One criticism of the article is that it seems to argue that you lose the
ability to provide HOC (and probably render-prop) APIs if you adopt hooks in
your library. But it's fairly easy to automatically turn those types of hooks
into HOCs, so it actually makes sense to have the hooks API be the primary
one. You can't really do it the other way around, i.e. turn a HOC into a hook.

------
andrewrothman
Good critique. I agree about control flow and memoization. I tend to run into
issues every now and then with memoization and hook "dependencies", but I'm
getting better at it.

I think 1, 2 and 3 aren't really great arguments. There's always more to
learn, and it seems that class components are on the way out, and are around
mostly due to backwards compatibility. But it is true that a lot of legacy
code uses them. I wish they'd have started with functional components, but I
can't blame the team for not figuring out all of the details in advance.

I'm curious what others think. Thanks!

------
ericmcer
Feels like the author is someone who really sunk into the composed higher
order component style of writing React. As someone who has coworkers who loved
spreading logic into 'composable HoC' that only end up being reused 1-2x, I
welcome hooks.

A single component wrapped by 3-4 HoC that each do trivial tasks always felt
like mental strain rather than a helpful abstraction.

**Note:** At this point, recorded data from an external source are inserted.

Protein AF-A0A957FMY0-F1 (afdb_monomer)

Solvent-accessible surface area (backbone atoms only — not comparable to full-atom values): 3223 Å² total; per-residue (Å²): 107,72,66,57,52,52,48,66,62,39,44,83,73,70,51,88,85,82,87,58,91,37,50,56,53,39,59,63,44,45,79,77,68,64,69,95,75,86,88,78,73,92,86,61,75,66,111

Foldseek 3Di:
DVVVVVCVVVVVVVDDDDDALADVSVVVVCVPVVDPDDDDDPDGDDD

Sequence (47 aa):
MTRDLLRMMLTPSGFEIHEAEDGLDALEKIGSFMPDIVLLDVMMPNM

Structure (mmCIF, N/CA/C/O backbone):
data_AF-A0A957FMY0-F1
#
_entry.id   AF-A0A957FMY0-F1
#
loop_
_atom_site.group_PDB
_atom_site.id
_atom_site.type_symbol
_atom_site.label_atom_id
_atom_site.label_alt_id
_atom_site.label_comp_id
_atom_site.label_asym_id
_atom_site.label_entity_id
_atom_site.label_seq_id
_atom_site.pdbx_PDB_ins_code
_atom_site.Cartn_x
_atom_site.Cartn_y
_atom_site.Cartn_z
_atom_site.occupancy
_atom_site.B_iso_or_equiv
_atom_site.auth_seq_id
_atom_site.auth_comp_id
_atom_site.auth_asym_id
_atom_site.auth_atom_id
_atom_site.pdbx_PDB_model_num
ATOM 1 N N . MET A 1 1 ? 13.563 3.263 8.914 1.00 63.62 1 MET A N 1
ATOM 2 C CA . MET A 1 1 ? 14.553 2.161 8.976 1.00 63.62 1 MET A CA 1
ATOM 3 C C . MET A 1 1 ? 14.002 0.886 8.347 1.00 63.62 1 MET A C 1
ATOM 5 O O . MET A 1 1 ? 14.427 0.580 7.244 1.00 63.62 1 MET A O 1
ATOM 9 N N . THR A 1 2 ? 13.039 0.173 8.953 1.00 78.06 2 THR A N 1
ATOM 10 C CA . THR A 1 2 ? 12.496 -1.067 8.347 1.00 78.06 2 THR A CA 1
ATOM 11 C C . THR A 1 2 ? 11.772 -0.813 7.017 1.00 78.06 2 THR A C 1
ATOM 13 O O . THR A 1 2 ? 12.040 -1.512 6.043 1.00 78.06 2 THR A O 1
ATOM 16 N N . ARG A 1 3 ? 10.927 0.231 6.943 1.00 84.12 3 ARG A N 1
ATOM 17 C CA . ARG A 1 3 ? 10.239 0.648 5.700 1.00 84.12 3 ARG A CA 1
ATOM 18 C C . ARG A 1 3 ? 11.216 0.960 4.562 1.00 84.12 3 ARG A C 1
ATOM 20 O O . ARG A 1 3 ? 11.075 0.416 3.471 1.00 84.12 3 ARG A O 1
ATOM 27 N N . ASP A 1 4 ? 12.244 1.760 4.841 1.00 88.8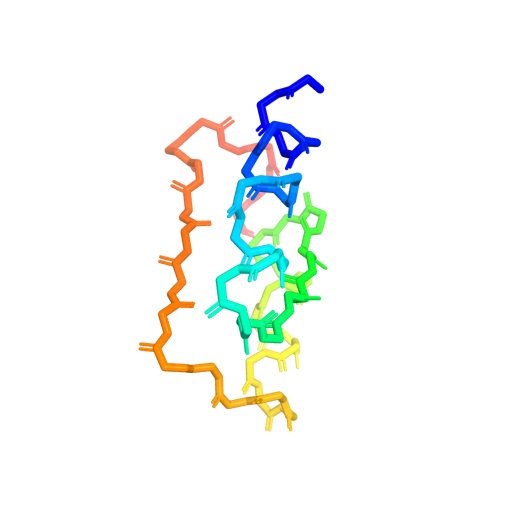1 4 ASP A N 1
ATOM 28 C CA . ASP A 1 4 ? 13.243 2.160 3.839 1.00 88.81 4 ASP A CA 1
ATOM 29 C C . ASP A 1 4 ? 14.020 0.958 3.286 1.00 88.81 4 ASP A C 1
ATOM 31 O O . ASP A 1 4 ? 14.248 0.863 2.080 1.00 88.81 4 ASP A O 1
ATOM 35 N N . LEU A 1 5 ? 14.377 0.004 4.157 1.00 91.00 5 LEU A N 1
ATOM 36 C CA . LEU A 1 5 ? 15.069 -1.220 3.758 1.00 91.00 5 LEU A CA 1
ATOM 37 C C . LEU A 1 5 ? 14.207 -2.063 2.807 1.00 91.00 5 LEU A C 1
ATOM 39 O O . LEU A 1 5 ? 14.687 -2.486 1.756 1.00 91.00 5 LEU A O 1
ATOM 43 N N . LEU A 1 6 ? 12.930 -2.270 3.146 1.00 91.38 6 LEU A N 1
ATOM 44 C CA . LEU A 1 6 ? 11.994 -3.014 2.299 1.00 91.38 6 LEU A CA 1
ATOM 45 C C . LEU A 1 6 ? 11.834 -2.344 0.932 1.00 91.38 6 LEU A C 1
ATOM 47 O O . LEU A 1 6 ? 11.937 -3.014 -0.096 1.00 91.38 6 LEU A O 1
ATOM 51 N N . ARG A 1 7 ? 11.673 -1.016 0.899 1.00 91.38 7 ARG A N 1
ATOM 52 C CA . ARG A 1 7 ? 11.581 -0.259 -0.353 1.00 91.38 7 ARG A CA 1
ATOM 53 C C . ARG A 1 7 ? 12.830 -0.434 -1.211 1.00 91.38 7 ARG A C 1
ATOM 55 O O . ARG A 1 7 ? 12.717 -0.721 -2.403 1.00 91.38 7 ARG A O 1
ATOM 62 N N . MET A 1 8 ? 14.012 -0.294 -0.615 1.00 92.81 8 MET A N 1
ATOM 63 C CA . MET A 1 8 ? 15.290 -0.462 -1.310 1.00 92.81 8 MET A CA 1
ATOM 64 C C . MET A 1 8 ? 15.489 -1.872 -1.875 1.00 92.81 8 MET A C 1
ATOM 66 O O . MET A 1 8 ? 16.129 -2.012 -2.911 1.00 92.81 8 MET A O 1
ATOM 70 N N . MET A 1 9 ? 14.960 -2.910 -1.222 1.00 93.12 9 MET A N 1
ATOM 71 C CA . MET A 1 9 ? 15.084 -4.296 -1.688 1.00 93.12 9 MET A CA 1
ATOM 72 C C . MET A 1 9 ? 14.063 -4.656 -2.776 1.00 93.12 9 MET A C 1
ATOM 74 O O . MET A 1 9 ? 14.390 -5.372 -3.724 1.00 93.12 9 MET A O 1
ATOM 78 N N . LEU A 1 10 ? 12.827 -4.168 -2.654 1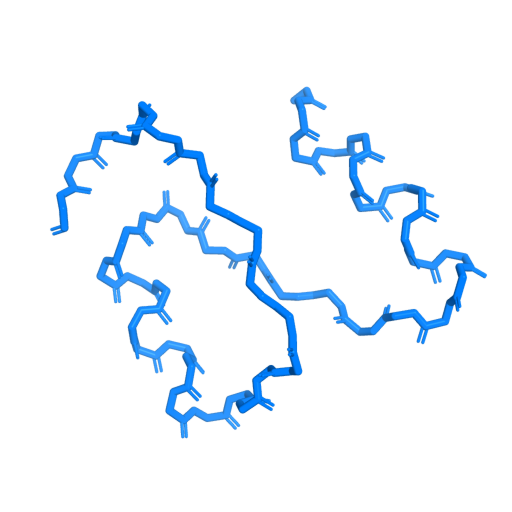.00 93.19 10 LEU A N 1
ATOM 79 C CA . LEU A 1 10 ? 11.724 -4.569 -3.530 1.00 93.19 10 LEU A CA 1
ATOM 80 C C . LEU A 1 10 ? 11.633 -3.716 -4.801 1.00 93.19 10 LEU A C 1
ATOM 82 O O . LEU A 1 10 ? 11.333 -4.253 -5.864 1.00 93.19 10 LEU A O 1
ATOM 86 N N . THR A 1 11 ? 11.975 -2.426 -4.738 1.00 93.06 11 THR A N 1
ATOM 87 C CA . THR A 1 11 ? 11.922 -1.543 -5.922 1.00 93.06 11 THR A CA 1
ATOM 88 C C . THR A 1 11 ? 12.809 -2.052 -7.075 1.00 93.06 11 THR A C 1
ATOM 90 O O . THR A 1 11 ? 12.320 -2.143 -8.199 1.00 93.06 11 THR A O 1
ATOM 93 N N . PRO A 1 12 ? 14.077 -2.471 -6.852 1.00 95.94 12 PRO A N 1
ATOM 94 C CA . PRO A 1 12 ? 14.918 -3.025 -7.921 1.00 95.94 12 PRO A CA 1
ATOM 95 C C . PRO A 1 12 ? 14.418 -4.364 -8.473 1.00 95.94 12 PRO A C 1
ATOM 97 O O . PRO A 1 12 ? 14.790 -4.743 -9.579 1.00 95.94 12 PRO A O 1
ATOM 100 N N . SER A 1 13 ? 13.579 -5.074 -7.714 1.00 94.44 13 SER A N 1
ATOM 101 C CA . SER A 1 13 ? 12.960 -6.332 -8.142 1.00 94.44 13 SER A CA 1
ATOM 102 C C . SER A 1 13 ? 11.736 -6.107 -9.046 1.00 94.44 13 SER A C 1
ATOM 104 O O . SER A 1 13 ? 11.113 -7.074 -9.473 1.00 94.44 13 SER A O 1
ATOM 106 N N . GLY A 1 14 ? 11.402 -4.847 -9.358 1.00 95.19 14 GLY A N 1
ATOM 107 C CA . GLY A 1 14 ? 10.314 -4.474 -10.265 1.00 95.19 14 GLY A CA 1
ATOM 108 C C . GLY A 1 14 ? 8.950 -4.318 -9.594 1.00 95.19 14 GLY A C 1
ATOM 109 O O . GLY A 1 14 ? 7.959 -4.154 -10.299 1.00 95.19 14 GLY A O 1
ATOM 110 N N . PHE A 1 15 ? 8.884 -4.357 -8.260 1.00 94.94 15 PHE A N 1
ATOM 111 C CA . PHE A 1 15 ? 7.634 -4.128 -7.538 1.00 94.94 15 PHE A CA 1
ATOM 112 C C . PHE A 1 15 ? 7.272 -2.643 -7.516 1.00 94.94 15 PHE A C 1
ATOM 114 O O . PHE A 1 15 ? 8.113 -1.789 -7.221 1.00 94.94 15 PHE A O 1
ATOM 121 N N . GLU A 1 16 ? 5.997 -2.349 -7.758 1.00 93.56 16 GLU A N 1
ATOM 122 C CA . GLU A 1 16 ? 5.419 -1.048 -7.449 1.00 93.56 16 GLU A CA 1
ATOM 123 C C . GLU A 1 16 ? 5.125 -0.979 -5.946 1.00 93.56 16 GLU A C 1
ATOM 125 O O . GLU A 1 16 ? 4.418 -1.824 -5.397 1.00 93.56 16 GLU A O 1
ATOM 130 N N . ILE A 1 17 ? 5.711 0.006 -5.266 1.00 92.69 17 ILE A N 1
ATOM 131 C CA . ILE A 1 17 ? 5.631 0.133 -3.809 1.00 92.69 17 ILE A CA 1
ATOM 132 C C . ILE A 1 17 ? 4.810 1.364 -3.450 1.00 92.69 17 ILE A C 1
ATOM 13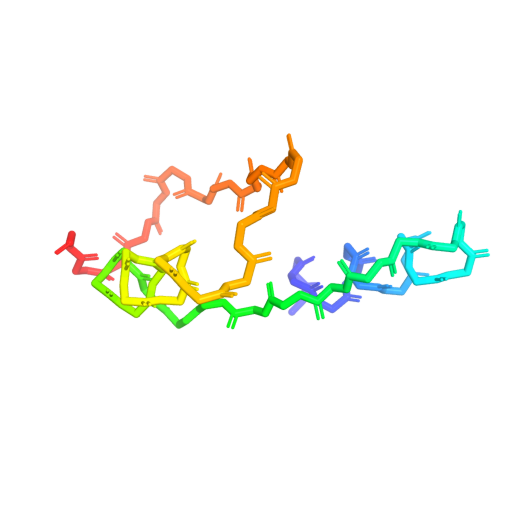4 O O . ILE A 1 17 ? 5.187 2.487 -3.788 1.00 92.69 17 ILE A O 1
ATOM 138 N N . HIS A 1 18 ? 3.734 1.144 -2.697 1.00 92.88 18 HIS A N 1
ATOM 139 C CA . HIS A 1 18 ? 2.954 2.191 -2.041 1.00 92.88 18 HIS A CA 1
ATOM 140 C C . HIS A 1 18 ? 3.048 2.003 -0.533 1.00 92.88 18 HIS A C 1
ATOM 142 O O . HIS A 1 18 ? 2.920 0.892 -0.021 1.00 92.88 18 HIS A O 1
ATOM 148 N N . GLU A 1 19 ? 3.312 3.094 0.178 1.00 92.00 19 GLU A N 1
ATOM 149 C CA . GLU A 1 19 ? 3.475 3.082 1.630 1.00 92.00 19 GLU A CA 1
ATOM 150 C C . GLU A 1 19 ? 2.232 3.662 2.301 1.00 92.00 19 GLU A C 1
ATOM 152 O O . GLU A 1 19 ? 1.676 4.655 1.823 1.00 92.00 19 GLU A O 1
ATOM 157 N N . ALA A 1 20 ? 1.837 3.065 3.424 1.00 90.56 20 ALA A N 1
ATOM 158 C CA . ALA A 1 20 ? 0.804 3.586 4.307 1.00 90.56 20 ALA A CA 1
ATOM 159 C C . ALA A 1 20 ? 1.414 4.038 5.641 1.00 90.56 20 ALA A C 1
ATOM 161 O O . ALA A 1 20 ? 2.406 3.466 6.109 1.00 90.56 20 ALA A O 1
ATOM 162 N N . GLU A 1 21 ? 0.862 5.097 6.223 1.00 88.31 21 GLU A N 1
ATOM 163 C CA . GLU A 1 21 ? 1.282 5.616 7.529 1.00 88.31 21 GLU A CA 1
ATOM 164 C C . GLU A 1 21 ? 0.685 4.813 8.691 1.00 88.31 21 GLU A C 1
ATOM 166 O O . GLU A 1 21 ? 1.379 4.603 9.686 1.00 88.31 21 GLU A O 1
ATOM 171 N N . ASP A 1 22 ? -0.540 4.308 8.527 1.00 88.75 22 ASP A N 1
ATOM 172 C CA . ASP A 1 22 ? -1.261 3.458 9.479 1.00 88.75 22 ASP A CA 1
ATOM 173 C C . ASP A 1 22 ? -2.291 2.545 8.771 1.00 88.75 22 ASP A C 1
ATOM 175 O O . ASP A 1 22 ? -2.313 2.435 7.539 1.00 88.75 22 ASP A O 1
ATOM 179 N N . GLY A 1 23 ? -3.121 1.844 9.554 1.00 87.69 23 GLY A N 1
ATOM 180 C CA . GLY A 1 23 ? -4.145 0.932 9.040 1.00 87.69 23 GLY A CA 1
ATOM 181 C C . GLY A 1 23 ? -5.272 1.620 8.264 1.00 87.69 23 GLY A C 1
ATOM 182 O O . GLY A 1 23 ? -5.731 1.077 7.256 1.00 87.69 23 GLY A O 1
ATOM 183 N N . LEU A 1 24 ? -5.680 2.827 8.662 1.00 90.12 24 LEU A N 1
ATOM 184 C CA . LEU A 1 24 ? -6.738 3.581 7.984 1.00 90.12 24 LEU A CA 1
ATOM 185 C C . LEU A 1 24 ? -6.267 4.078 6.618 1.00 90.12 24 LEU A C 1
ATOM 187 O O . LEU A 1 24 ? -6.944 3.849 5.615 1.00 90.12 24 LEU A O 1
ATOM 191 N N . ASP A 1 25 ? -5.073 4.668 6.558 1.00 91.00 25 ASP A N 1
ATOM 192 C CA . ASP A 1 25 ? -4.443 5.087 5.304 1.00 91.00 25 ASP A CA 1
ATOM 193 C C . ASP A 1 25 ? -4.224 3.887 4.361 1.00 91.00 25 ASP A C 1
ATOM 195 O O . ASP A 1 25 ? -4.454 3.972 3.151 1.00 91.00 25 ASP A O 1
ATOM 199 N N . ALA A 1 26 ? -3.865 2.717 4.905 1.00 91.50 26 ALA A N 1
A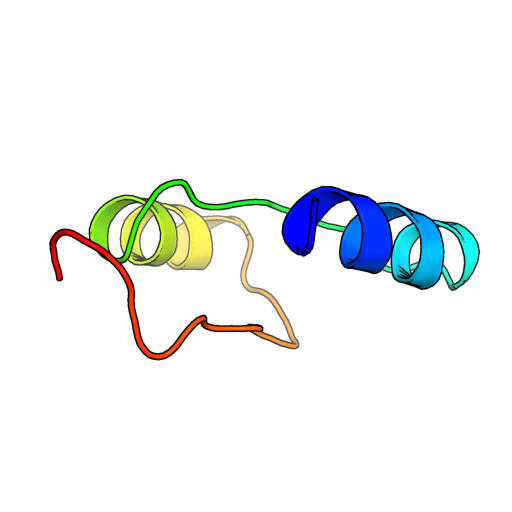TOM 200 C CA . ALA A 1 26 ? -3.757 1.490 4.117 1.00 91.50 26 ALA A CA 1
ATOM 201 C C . ALA A 1 26 ? -5.104 1.073 3.502 1.00 91.50 26 ALA A C 1
ATOM 203 O O . ALA A 1 26 ? -5.159 0.735 2.316 1.00 91.50 26 ALA A O 1
ATOM 204 N N . LEU A 1 27 ? -6.192 1.111 4.278 1.00 91.12 27 LEU A N 1
ATOM 205 C CA . LEU A 1 27 ? -7.531 0.758 3.801 1.00 91.12 27 LEU A CA 1
ATOM 206 C C . LEU A 1 27 ? -8.031 1.716 2.712 1.00 91.12 27 LEU A C 1
ATOM 208 O O . LEU A 1 27 ? -8.601 1.256 1.720 1.00 91.12 27 LEU A O 1
ATOM 212 N N . GLU A 1 28 ? -7.781 3.020 2.846 1.00 91.88 28 GLU A N 1
ATOM 213 C CA . GLU A 1 28 ? -8.126 4.008 1.815 1.00 91.88 28 GLU A CA 1
ATOM 214 C C . GLU A 1 28 ? -7.346 3.771 0.510 1.00 91.88 28 GLU A C 1
ATOM 216 O O . GLU A 1 28 ? -7.916 3.809 -0.586 1.00 91.88 28 GLU A O 1
ATOM 221 N N . LYS A 1 29 ? -6.051 3.448 0.609 1.00 92.12 29 LYS A N 1
ATOM 222 C CA . LYS A 1 29 ? -5.183 3.208 -0.555 1.00 92.12 29 LYS A CA 1
ATOM 223 C C . LYS A 1 29 ? -5.489 1.903 -1.280 1.00 92.12 29 LYS A C 1
ATOM 225 O O . LYS A 1 29 ? -5.494 1.891 -2.511 1.00 92.12 29 LYS A O 1
ATOM 230 N N . ILE A 1 30 ? -5.792 0.817 -0.564 1.00 92.31 30 ILE A N 1
ATOM 231 C CA . ILE A 1 30 ? -6.074 -0.498 -1.172 1.00 92.31 30 ILE A CA 1
ATOM 232 C C . ILE A 1 30 ? -7.229 -0.420 -2.179 1.00 92.31 30 ILE A C 1
ATOM 234 O O . ILE A 1 30 ? -7.177 -1.086 -3.213 1.00 92.31 30 ILE A O 1
ATOM 238 N N . GLY A 1 31 ? -8.227 0.433 -1.929 1.00 85.81 31 GLY A N 1
ATOM 239 C CA . GLY A 1 31 ? -9.361 0.619 -2.836 1.00 85.81 31 GLY A CA 1
ATOM 240 C C . GLY A 1 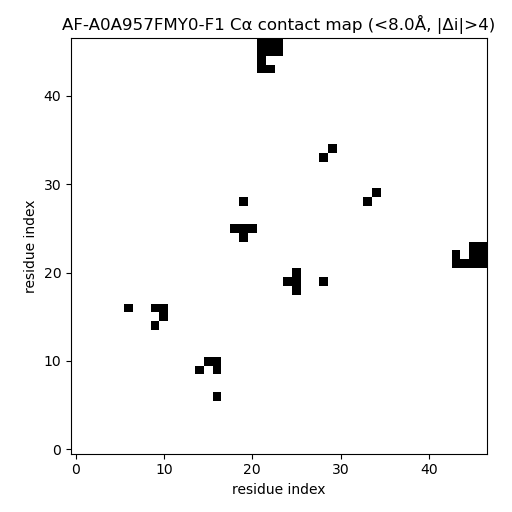31 ? -8.997 1.196 -4.209 1.00 85.81 31 GLY A C 1
ATOM 241 O O . GLY A 1 31 ? -9.725 0.965 -5.171 1.00 85.81 31 GLY A O 1
ATOM 242 N N . SER A 1 32 ? -7.882 1.924 -4.321 1.00 89.06 32 SER A N 1
ATOM 243 C CA . SER A 1 32 ? -7.433 2.547 -5.576 1.00 89.06 32 SER A CA 1
ATOM 244 C C . SER A 1 32 ? -6.225 1.849 -6.199 1.00 89.06 32 SER A C 1
ATOM 246 O O . SER A 1 32 ? -6.164 1.717 -7.419 1.00 89.06 32 SER A O 1
ATOM 248 N N . PHE A 1 33 ? -5.288 1.382 -5.373 1.00 88.69 33 PHE A N 1
ATOM 249 C CA . PHE A 1 33 ? -4.031 0.779 -5.815 1.00 88.69 33 PHE A CA 1
ATOM 250 C C . PHE A 1 33 ? -4.130 -0.739 -6.067 1.00 88.69 33 PHE A C 1
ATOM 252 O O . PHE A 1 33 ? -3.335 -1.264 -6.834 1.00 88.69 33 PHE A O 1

My favorite was HoC's
that added class component functionality to function components... just use a
class.

------
luwes
Hooks are nothing new, it's just repackaging of

[https://github.com/dominictarr/observable](https://github.com/dominictarr/observable)
[https://github.com/adamhaile/S](https://github.com/adamhaile/S)

Mobx and Vue use the same technique for running computeds.

As does Solid and Sinuous, etc...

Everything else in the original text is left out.